■ PROBLEM STATEMENT
Only the lines from the one containing "ATOM 28 C CA" through the one containing "ATOM 53 C CA" should be printed, exactly as they appear below, with both ends included.

■ TASK INPUTS
+++
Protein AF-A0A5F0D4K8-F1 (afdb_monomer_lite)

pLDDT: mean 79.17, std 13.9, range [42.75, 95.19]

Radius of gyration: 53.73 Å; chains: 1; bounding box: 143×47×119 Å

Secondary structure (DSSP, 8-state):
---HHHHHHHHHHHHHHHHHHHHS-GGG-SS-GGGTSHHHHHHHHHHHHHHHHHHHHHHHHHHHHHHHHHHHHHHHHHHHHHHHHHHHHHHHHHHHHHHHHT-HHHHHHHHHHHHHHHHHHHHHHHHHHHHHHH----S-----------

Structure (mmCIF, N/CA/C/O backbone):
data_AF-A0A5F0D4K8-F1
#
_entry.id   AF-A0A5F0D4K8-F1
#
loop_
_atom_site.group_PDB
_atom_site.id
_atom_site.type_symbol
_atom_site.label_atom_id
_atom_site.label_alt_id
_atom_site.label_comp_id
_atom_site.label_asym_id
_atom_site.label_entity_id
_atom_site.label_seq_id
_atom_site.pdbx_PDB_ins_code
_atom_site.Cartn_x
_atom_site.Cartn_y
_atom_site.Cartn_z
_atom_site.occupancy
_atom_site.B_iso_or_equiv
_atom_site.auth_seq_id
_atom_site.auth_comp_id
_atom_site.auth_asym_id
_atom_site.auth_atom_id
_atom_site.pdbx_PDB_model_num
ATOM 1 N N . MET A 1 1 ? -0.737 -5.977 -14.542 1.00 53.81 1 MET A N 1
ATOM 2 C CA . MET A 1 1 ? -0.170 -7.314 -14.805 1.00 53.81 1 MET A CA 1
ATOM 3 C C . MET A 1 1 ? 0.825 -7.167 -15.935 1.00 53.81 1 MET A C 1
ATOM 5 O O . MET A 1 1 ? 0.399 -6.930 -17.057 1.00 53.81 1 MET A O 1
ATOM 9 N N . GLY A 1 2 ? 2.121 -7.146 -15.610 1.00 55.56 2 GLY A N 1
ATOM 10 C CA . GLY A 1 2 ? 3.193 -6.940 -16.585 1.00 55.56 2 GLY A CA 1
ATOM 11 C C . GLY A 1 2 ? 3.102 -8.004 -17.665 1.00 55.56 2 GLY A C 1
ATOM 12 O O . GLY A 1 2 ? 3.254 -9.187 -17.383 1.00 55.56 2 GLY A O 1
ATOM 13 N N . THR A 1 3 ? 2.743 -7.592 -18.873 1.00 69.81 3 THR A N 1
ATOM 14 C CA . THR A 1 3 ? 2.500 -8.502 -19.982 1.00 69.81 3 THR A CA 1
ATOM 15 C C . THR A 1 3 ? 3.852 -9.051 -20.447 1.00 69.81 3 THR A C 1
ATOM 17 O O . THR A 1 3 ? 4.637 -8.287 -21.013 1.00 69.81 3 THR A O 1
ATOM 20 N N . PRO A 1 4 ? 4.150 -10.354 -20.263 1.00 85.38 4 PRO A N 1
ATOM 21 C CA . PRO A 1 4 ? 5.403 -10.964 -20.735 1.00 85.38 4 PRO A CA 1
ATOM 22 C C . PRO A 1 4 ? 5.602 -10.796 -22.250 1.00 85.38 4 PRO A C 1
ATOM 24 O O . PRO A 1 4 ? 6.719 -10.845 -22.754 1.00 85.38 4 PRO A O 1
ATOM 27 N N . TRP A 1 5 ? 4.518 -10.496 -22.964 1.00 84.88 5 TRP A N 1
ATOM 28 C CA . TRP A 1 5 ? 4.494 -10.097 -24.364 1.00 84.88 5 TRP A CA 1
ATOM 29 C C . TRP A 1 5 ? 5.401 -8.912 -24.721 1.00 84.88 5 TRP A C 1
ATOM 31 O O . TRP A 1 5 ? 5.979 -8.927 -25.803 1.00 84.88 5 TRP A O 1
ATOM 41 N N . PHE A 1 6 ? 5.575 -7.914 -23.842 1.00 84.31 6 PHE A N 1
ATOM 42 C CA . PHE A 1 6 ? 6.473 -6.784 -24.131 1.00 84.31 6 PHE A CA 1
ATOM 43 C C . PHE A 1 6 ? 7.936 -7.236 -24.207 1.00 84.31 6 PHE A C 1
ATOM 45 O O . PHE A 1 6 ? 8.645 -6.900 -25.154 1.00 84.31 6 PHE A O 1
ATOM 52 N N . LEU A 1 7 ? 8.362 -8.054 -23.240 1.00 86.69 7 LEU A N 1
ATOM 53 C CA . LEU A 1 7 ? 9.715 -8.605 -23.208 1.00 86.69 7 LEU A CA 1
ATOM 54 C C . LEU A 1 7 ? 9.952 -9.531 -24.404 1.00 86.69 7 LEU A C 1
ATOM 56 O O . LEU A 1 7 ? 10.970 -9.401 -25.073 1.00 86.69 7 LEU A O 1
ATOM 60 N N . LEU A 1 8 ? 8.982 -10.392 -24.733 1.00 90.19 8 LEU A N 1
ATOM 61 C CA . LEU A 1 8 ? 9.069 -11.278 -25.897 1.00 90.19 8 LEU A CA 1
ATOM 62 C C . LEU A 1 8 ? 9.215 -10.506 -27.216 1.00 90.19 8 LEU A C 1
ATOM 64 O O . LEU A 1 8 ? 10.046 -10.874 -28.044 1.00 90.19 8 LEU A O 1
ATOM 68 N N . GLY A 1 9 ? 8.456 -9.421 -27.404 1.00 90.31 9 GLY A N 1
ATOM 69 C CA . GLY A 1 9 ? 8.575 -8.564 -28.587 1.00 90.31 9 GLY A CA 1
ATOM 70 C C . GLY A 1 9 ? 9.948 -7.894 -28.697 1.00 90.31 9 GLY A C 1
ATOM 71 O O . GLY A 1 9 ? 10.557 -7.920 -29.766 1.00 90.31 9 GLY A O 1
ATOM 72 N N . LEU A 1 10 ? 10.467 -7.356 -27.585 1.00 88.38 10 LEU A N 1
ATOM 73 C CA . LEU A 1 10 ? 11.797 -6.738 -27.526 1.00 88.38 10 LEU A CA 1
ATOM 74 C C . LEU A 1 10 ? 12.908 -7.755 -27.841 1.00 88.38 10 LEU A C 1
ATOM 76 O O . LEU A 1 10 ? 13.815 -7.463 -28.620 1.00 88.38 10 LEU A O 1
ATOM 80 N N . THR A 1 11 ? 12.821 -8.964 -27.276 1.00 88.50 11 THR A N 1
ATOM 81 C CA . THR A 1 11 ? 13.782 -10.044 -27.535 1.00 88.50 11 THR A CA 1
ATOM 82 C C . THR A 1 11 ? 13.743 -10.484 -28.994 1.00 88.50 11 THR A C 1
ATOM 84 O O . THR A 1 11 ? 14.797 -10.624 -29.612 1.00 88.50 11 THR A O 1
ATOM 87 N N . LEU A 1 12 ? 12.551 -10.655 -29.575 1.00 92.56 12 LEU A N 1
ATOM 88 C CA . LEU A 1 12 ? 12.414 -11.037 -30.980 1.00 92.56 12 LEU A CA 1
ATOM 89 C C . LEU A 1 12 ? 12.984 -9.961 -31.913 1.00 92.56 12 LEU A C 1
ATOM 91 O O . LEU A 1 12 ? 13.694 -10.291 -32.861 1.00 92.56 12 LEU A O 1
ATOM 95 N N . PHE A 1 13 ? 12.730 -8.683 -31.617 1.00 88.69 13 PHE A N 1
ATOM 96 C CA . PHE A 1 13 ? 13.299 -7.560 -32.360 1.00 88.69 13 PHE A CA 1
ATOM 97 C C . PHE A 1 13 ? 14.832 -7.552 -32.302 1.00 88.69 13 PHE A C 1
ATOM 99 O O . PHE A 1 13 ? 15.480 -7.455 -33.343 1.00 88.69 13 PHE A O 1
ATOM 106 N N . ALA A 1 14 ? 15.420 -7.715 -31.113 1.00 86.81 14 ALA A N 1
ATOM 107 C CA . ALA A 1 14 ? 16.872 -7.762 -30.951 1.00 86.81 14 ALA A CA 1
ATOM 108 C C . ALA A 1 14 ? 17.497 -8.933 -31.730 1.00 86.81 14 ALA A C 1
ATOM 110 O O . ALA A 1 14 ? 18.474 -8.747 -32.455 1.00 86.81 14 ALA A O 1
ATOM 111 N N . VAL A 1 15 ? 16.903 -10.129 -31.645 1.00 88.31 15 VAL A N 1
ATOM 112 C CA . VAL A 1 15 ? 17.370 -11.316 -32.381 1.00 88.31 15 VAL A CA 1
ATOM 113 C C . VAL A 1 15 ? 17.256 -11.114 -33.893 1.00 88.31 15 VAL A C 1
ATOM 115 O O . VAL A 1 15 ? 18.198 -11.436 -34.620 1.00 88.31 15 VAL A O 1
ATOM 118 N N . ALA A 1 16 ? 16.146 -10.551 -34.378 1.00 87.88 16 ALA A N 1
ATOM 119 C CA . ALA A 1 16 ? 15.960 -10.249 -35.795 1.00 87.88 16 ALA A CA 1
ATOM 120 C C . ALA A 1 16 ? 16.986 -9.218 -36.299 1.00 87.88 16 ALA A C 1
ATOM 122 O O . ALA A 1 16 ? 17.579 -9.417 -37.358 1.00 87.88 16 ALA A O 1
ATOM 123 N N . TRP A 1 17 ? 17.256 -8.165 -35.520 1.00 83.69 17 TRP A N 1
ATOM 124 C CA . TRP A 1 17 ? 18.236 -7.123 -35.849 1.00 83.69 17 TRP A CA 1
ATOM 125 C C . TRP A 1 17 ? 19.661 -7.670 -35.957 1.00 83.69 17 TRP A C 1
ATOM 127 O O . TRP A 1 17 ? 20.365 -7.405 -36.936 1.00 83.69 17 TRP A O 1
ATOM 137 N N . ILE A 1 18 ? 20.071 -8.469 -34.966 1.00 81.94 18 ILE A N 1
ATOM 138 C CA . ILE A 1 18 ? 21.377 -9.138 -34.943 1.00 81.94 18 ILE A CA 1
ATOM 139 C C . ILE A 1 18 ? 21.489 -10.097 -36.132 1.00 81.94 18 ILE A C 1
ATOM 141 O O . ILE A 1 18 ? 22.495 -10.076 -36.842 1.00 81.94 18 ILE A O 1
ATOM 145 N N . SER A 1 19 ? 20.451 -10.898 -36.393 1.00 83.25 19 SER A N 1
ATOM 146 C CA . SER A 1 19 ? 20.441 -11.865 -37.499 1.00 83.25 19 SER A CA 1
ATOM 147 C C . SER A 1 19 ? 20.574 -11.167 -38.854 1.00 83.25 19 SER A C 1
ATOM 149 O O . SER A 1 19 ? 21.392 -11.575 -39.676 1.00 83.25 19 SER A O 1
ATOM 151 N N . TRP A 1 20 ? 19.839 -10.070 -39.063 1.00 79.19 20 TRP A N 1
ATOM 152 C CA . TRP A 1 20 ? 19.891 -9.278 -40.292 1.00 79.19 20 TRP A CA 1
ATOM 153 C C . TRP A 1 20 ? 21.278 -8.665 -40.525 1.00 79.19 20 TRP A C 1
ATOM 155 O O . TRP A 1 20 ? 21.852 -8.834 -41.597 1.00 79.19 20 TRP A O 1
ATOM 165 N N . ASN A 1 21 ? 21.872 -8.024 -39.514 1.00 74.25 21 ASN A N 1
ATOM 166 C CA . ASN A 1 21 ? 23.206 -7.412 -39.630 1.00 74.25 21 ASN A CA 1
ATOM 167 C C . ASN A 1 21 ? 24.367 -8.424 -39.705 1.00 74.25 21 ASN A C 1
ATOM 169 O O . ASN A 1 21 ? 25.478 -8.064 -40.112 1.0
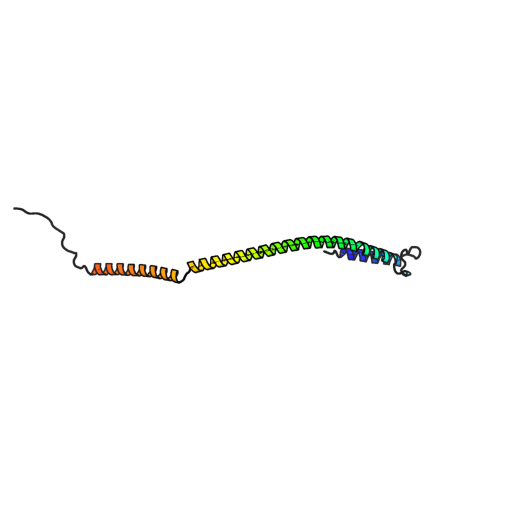0 74.25 21 ASN A O 1
ATOM 173 N N . THR A 1 22 ? 24.129 -9.680 -39.313 1.00 72.38 22 THR A N 1
ATOM 174 C CA . THR A 1 22 ? 25.119 -10.767 -39.408 1.00 72.38 22 THR A CA 1
ATOM 175 C C . THR A 1 22 ? 25.074 -11.469 -40.766 1.00 72.38 22 THR A C 1
ATOM 177 O O . THR A 1 22 ? 26.121 -11.841 -41.285 1.00 72.38 22 THR A O 1
ATOM 180 N N . LEU A 1 23 ? 23.884 -11.637 -41.354 1.00 71.94 23 LEU A N 1
ATOM 181 C CA . LEU A 1 23 ? 23.691 -12.331 -42.635 1.00 71.94 23 LEU A CA 1
ATOM 182 C C . LEU A 1 23 ? 23.788 -11.392 -43.854 1.00 71.94 23 LEU A C 1
ATOM 184 O O . LEU A 1 23 ? 23.942 -11.868 -44.978 1.00 71.94 23 LEU A O 1
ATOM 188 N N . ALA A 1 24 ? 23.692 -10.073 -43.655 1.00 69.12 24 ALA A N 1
+++
■ REPLY TO THE TASK
ATOM 28 C CA . TRP A 1 5 ? 4.494 -10.097 -24.364 1.00 84.88 5 TRP A CA 1
ATOM 29 C C . TRP A 1 5 ? 5.401 -8.912 -24.721 1.00 84.88 5 TRP A C 1
ATOM 31 O O . TRP A 1 5 ? 5.979 -8.927 -25.803 1.00 84.88 5 TRP A O 1
ATOM 41 N N . PHE A 1 6 ? 5.575 -7.914 -23.842 1.00 84.31 6 PHE A N 1
ATOM 42 C CA . PHE A 1 6 ? 6.473 -6.784 -24.131 1.00 84.31 6 PHE A CA 1
ATOM 43 C C . PHE A 1 6 ? 7.936 -7.236 -24.207 1.00 84.31 6 PHE A C 1
ATOM 45 O O . PHE A 1 6 ? 8.645 -6.900 -25.154 1.00 84.31 6 PHE A O 1
ATOM 52 N N . LEU A 1 7 ? 8.362 -8.054 -23.240 1.00 86.69 7 LEU A N 1
ATOM 53 C CA . LEU A 1 7 ? 9.715 -8.605 -23.208 1.00 86.69 7 LEU A CA 1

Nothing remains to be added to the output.